In fact, this error occurs before even entering the buildPreprocessorEngine(builder) method, which is where the shapes are specified.

The order of the calling is:
void SampleDynamicReshape::build()
{
auto builder = makeUnique(nvinfer1::createInferBuilder(gLogger.getTRTLogger()));

 // This function will also set mPredictionInputDims and mPredictionOutputDims, // so it needs to be called before building the preprocessor. buildPredictionEngine(builder); buildPreprocessorEngine(builder); } 

The error occurs within the buildPredictionEngine(builder) call, and an optimization profile is not specified until the buildPreprocessorEngine(builder) call.

I am taking this from the Github example: https://github.com/NVIDIA/TensorRT/tree/master/samples/opensource/sampleDynamicReshape

It seems that I must be doing something out of order, but it looks like the example does it the same way.

trtexec is a tool to quickly utilize TensorRT without having to develop your own application
https://github.com/NVIDIA/TensorRT/tree/master/samples/opensource/trtexec

You can add --saveEngine=<filename> argument in trtexec command to save the generated engine.
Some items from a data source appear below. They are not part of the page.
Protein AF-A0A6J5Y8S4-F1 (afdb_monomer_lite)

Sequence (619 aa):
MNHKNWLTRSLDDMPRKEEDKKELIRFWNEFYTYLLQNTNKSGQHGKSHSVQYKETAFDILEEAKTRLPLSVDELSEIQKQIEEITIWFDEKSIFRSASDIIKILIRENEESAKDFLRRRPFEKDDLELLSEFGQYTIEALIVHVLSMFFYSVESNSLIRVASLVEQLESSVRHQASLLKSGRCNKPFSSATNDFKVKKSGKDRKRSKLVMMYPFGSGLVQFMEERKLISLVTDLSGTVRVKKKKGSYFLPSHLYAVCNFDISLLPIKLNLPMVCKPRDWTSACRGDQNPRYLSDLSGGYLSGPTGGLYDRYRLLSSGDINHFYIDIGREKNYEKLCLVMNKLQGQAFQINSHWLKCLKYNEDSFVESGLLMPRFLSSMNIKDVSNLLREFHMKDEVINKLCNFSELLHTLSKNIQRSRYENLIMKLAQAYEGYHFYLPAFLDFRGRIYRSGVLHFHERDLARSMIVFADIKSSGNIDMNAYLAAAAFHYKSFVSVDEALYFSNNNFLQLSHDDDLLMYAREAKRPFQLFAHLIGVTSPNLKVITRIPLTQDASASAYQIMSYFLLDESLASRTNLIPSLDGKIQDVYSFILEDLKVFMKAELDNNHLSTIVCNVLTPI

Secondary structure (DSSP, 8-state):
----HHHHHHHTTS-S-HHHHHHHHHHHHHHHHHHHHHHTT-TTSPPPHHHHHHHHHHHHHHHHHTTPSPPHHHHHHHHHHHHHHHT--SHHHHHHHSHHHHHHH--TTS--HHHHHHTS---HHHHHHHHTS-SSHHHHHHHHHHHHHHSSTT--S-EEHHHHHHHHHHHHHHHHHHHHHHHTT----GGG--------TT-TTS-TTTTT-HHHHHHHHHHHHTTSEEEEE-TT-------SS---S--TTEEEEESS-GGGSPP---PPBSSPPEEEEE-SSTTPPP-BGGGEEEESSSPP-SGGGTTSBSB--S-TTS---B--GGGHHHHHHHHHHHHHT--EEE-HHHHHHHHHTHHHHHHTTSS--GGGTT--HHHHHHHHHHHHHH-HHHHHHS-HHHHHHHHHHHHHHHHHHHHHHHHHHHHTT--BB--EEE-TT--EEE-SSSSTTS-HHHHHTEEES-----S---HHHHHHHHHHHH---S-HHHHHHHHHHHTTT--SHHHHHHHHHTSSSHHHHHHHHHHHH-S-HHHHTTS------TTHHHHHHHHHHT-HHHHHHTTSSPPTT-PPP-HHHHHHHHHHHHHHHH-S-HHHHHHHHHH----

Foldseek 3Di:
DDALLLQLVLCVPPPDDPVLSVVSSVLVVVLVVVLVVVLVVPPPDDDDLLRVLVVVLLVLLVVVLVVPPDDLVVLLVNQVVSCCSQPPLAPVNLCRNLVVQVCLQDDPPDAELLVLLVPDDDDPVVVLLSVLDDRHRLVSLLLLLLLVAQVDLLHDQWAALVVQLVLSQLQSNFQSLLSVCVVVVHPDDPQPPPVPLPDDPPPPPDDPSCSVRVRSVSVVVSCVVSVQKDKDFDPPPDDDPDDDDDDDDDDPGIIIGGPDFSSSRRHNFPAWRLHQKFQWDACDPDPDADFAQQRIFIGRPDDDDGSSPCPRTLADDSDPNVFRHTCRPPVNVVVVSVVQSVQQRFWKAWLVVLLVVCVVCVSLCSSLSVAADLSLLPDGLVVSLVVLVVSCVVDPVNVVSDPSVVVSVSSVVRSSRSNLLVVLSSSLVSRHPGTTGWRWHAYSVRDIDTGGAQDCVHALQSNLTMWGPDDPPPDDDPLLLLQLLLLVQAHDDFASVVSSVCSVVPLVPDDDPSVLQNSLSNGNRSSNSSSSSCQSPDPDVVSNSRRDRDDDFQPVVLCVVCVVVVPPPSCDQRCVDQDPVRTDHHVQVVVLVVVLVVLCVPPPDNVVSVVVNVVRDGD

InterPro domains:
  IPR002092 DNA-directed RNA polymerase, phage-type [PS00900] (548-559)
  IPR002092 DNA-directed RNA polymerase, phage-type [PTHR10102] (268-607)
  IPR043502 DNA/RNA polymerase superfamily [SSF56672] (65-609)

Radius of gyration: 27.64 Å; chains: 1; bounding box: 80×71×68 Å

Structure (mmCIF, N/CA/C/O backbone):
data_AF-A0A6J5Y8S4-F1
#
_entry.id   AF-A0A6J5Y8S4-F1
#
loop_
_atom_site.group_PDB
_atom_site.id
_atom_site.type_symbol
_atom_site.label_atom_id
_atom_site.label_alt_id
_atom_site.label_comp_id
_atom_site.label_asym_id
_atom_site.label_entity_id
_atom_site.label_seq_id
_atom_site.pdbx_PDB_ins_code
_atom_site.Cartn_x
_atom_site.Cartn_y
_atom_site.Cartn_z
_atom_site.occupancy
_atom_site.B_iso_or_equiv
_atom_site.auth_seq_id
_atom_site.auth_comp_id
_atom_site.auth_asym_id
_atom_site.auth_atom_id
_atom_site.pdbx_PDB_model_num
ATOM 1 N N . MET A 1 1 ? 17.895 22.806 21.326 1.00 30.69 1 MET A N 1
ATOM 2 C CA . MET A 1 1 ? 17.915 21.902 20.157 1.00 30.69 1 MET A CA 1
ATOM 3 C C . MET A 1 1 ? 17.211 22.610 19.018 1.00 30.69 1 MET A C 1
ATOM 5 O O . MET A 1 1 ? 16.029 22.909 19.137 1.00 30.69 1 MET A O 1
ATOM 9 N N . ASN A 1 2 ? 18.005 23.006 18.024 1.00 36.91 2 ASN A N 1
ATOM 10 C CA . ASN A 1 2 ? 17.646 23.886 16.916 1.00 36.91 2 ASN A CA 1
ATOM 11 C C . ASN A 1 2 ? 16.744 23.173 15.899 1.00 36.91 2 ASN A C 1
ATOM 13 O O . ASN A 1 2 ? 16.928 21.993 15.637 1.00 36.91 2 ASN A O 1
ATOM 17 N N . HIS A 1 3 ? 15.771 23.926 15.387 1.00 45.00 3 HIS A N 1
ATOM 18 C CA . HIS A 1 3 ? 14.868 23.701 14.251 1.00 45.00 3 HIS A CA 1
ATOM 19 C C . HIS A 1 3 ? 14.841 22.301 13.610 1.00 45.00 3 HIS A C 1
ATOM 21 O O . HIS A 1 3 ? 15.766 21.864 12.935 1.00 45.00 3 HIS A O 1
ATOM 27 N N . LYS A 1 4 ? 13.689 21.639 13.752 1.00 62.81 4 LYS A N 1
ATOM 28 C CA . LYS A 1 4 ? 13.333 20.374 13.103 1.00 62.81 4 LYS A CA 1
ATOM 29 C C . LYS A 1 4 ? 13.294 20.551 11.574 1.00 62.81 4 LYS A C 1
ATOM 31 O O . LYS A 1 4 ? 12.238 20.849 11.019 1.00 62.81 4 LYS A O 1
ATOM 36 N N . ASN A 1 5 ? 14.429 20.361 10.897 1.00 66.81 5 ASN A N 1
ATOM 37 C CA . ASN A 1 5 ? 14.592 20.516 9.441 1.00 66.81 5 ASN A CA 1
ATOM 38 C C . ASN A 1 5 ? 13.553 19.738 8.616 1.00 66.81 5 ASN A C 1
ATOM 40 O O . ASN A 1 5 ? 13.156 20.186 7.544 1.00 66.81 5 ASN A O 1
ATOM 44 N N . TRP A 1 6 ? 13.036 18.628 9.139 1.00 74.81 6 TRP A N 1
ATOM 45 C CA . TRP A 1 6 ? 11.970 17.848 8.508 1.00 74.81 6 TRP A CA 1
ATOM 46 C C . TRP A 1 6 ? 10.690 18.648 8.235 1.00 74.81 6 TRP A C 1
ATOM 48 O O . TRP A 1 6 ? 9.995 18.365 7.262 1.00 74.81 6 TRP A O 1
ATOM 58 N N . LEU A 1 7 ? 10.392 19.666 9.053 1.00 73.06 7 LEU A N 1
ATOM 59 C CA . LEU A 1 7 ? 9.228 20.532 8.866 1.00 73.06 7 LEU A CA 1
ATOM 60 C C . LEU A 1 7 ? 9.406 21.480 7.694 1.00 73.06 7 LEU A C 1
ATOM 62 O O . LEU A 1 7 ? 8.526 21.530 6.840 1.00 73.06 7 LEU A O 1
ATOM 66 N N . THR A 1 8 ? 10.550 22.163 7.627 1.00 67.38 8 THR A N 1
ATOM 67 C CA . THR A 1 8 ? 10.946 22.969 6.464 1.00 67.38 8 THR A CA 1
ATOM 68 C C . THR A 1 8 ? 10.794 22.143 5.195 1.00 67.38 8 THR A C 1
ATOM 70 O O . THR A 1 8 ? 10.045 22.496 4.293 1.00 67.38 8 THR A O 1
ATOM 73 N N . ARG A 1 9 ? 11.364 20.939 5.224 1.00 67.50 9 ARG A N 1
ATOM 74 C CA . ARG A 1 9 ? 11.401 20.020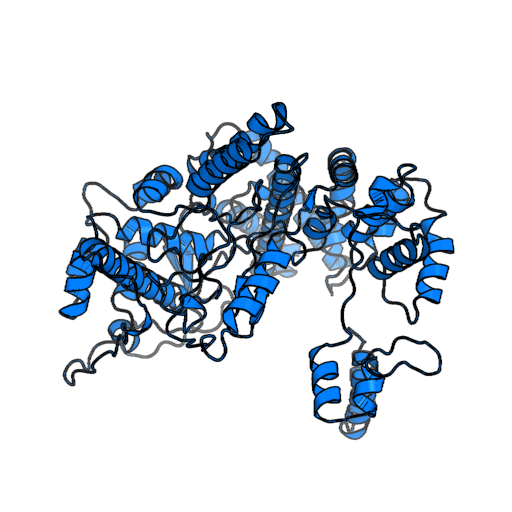 4.090 1.00 67.50 9 ARG A CA 1
ATOM 75 C C . ARG A 1 9 ? 10.033 19.465 3.692 1.00 67.50 9 ARG A C 1
ATOM 77 O O . ARG A 1 9 ? 9.810 19.192 2.522 1.00 67.50 9 ARG A O 1
ATOM 84 N N . SER A 1 10 ? 9.098 19.327 4.634 1.00 63.50 10 SER A N 1
ATOM 85 C CA . SER A 1 10 ? 7.710 18.931 4.340 1.00 63.50 10 SER A CA 1
ATOM 86 C C . SER A 1 10 ? 6.880 20.029 3.660 1.00 63.50 10 SER A C 1
ATOM 88 O O . SER A 1 10 ? 5.792 19.746 3.158 1.00 63.50 10 SER A O 1
ATOM 90 N N . LEU A 1 11 ? 7.378 21.271 3.666 1.00 66.56 11 LEU A N 1
ATOM 91 C CA . LEU A 1 11 ? 6.704 22.463 3.151 1.00 66.56 11 LEU A CA 1
ATOM 92 C C . LEU A 1 11 ? 7.410 23.056 1.915 1.00 66.56 11 LEU A C 1
ATOM 94 O O . LEU A 1 11 ? 6.835 23.947 1.287 1.00 66.56 11 LEU A O 1
ATOM 98 N N . ASP A 1 12 ? 8.600 22.555 1.548 1.00 63.56 12 ASP A N 1
ATOM 99 C CA . ASP A 1 12 ? 9.396 23.005 0.391 1.00 63.56 12 ASP A CA 1
ATOM 100 C C . ASP A 1 12 ? 8.573 22.970 -0.913 1.00 63.56 12 ASP A C 1
ATOM 102 O O . ASP A 1 12 ? 8.576 23.945 -1.668 1.00 63.56 12 ASP A O 1
ATOM 106 N N . ASP A 1 13 ? 7.779 21.909 -1.105 1.00 57.22 13 ASP A N 1
ATOM 107 C CA . ASP A 1 13 ? 6.959 21.673 -2.305 1.00 57.22 13 ASP A CA 1
ATOM 108 C C . ASP A 1 13 ? 5.645 22.477 -2.340 1.00 57.22 13 ASP A C 1
ATOM 110 O O . ASP A 1 13 ? 4.875 22.381 -3.299 1.00 57.22 13 ASP A O 1
ATOM 114 N N . MET A 1 14 ? 5.325 23.257 -1.298 1.00 67.56 14 MET A N 1
ATOM 115 C CA . MET A 1 14 ? 4.094 24.049 -1.307 1.00 67.56 14 MET A CA 1
ATOM 116 C C . MET A 1 14 ? 4.253 25.309 -2.170 1.00 67.56 14 MET A C 1
ATOM 118 O O . MET A 1 14 ? 5.191 26.080 -1.949 1.00 67.56 14 MET A O 1
ATOM 122 N N . PRO A 1 15 ? 3.303 25.604 -3.080 1.00 71.62 15 PRO A N 1
ATOM 123 C CA . PRO A 1 15 ? 3.328 26.801 -3.918 1.00 71.62 15 PRO A CA 1
ATOM 124 C C . PRO A 1 15 ? 2.894 28.036 -3.110 1.00 71.62 15 PRO A C 1
ATOM 126 O O . PRO A 1 15 ? 1.834 28.618 -3.336 1.00 71.62 15 PRO A O 1
ATOM 129 N N . ARG A 1 16 ? 3.693 28.413 -2.109 1.00 79.38 16 ARG A N 1
ATOM 130 C CA . ARG A 1 16 ? 3.503 29.596 -1.260 1.00 79.38 16 ARG A CA 1
ATOM 131 C C . ARG A 1 16 ? 4.735 30.489 -1.319 1.00 79.38 16 ARG A C 1
ATOM 133 O O . ARG A 1 16 ? 5.828 30.016 -1.626 1.00 79.38 16 ARG A O 1
ATOM 140 N N . LYS A 1 17 ? 4.556 31.775 -1.013 1.00 85.38 17 LYS A N 1
ATOM 141 C CA . LYS A 1 17 ? 5.679 32.711 -0.888 1.00 85.38 17 LYS A CA 1
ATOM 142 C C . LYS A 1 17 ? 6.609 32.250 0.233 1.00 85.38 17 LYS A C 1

Please refer to below link for more details about the sample:
https://github.com/NVIDIA/TensorRT/tree/master/samples/opensource/sampleDynamicReshape#creating-the-preprocessing-network

Thanks

@SunilJB Is the serialized engine that’s saved supposed to be one of a fixed size or dynamic size? I tried it and it seems that the input and output tensor dimensions are still dynamically-shaped.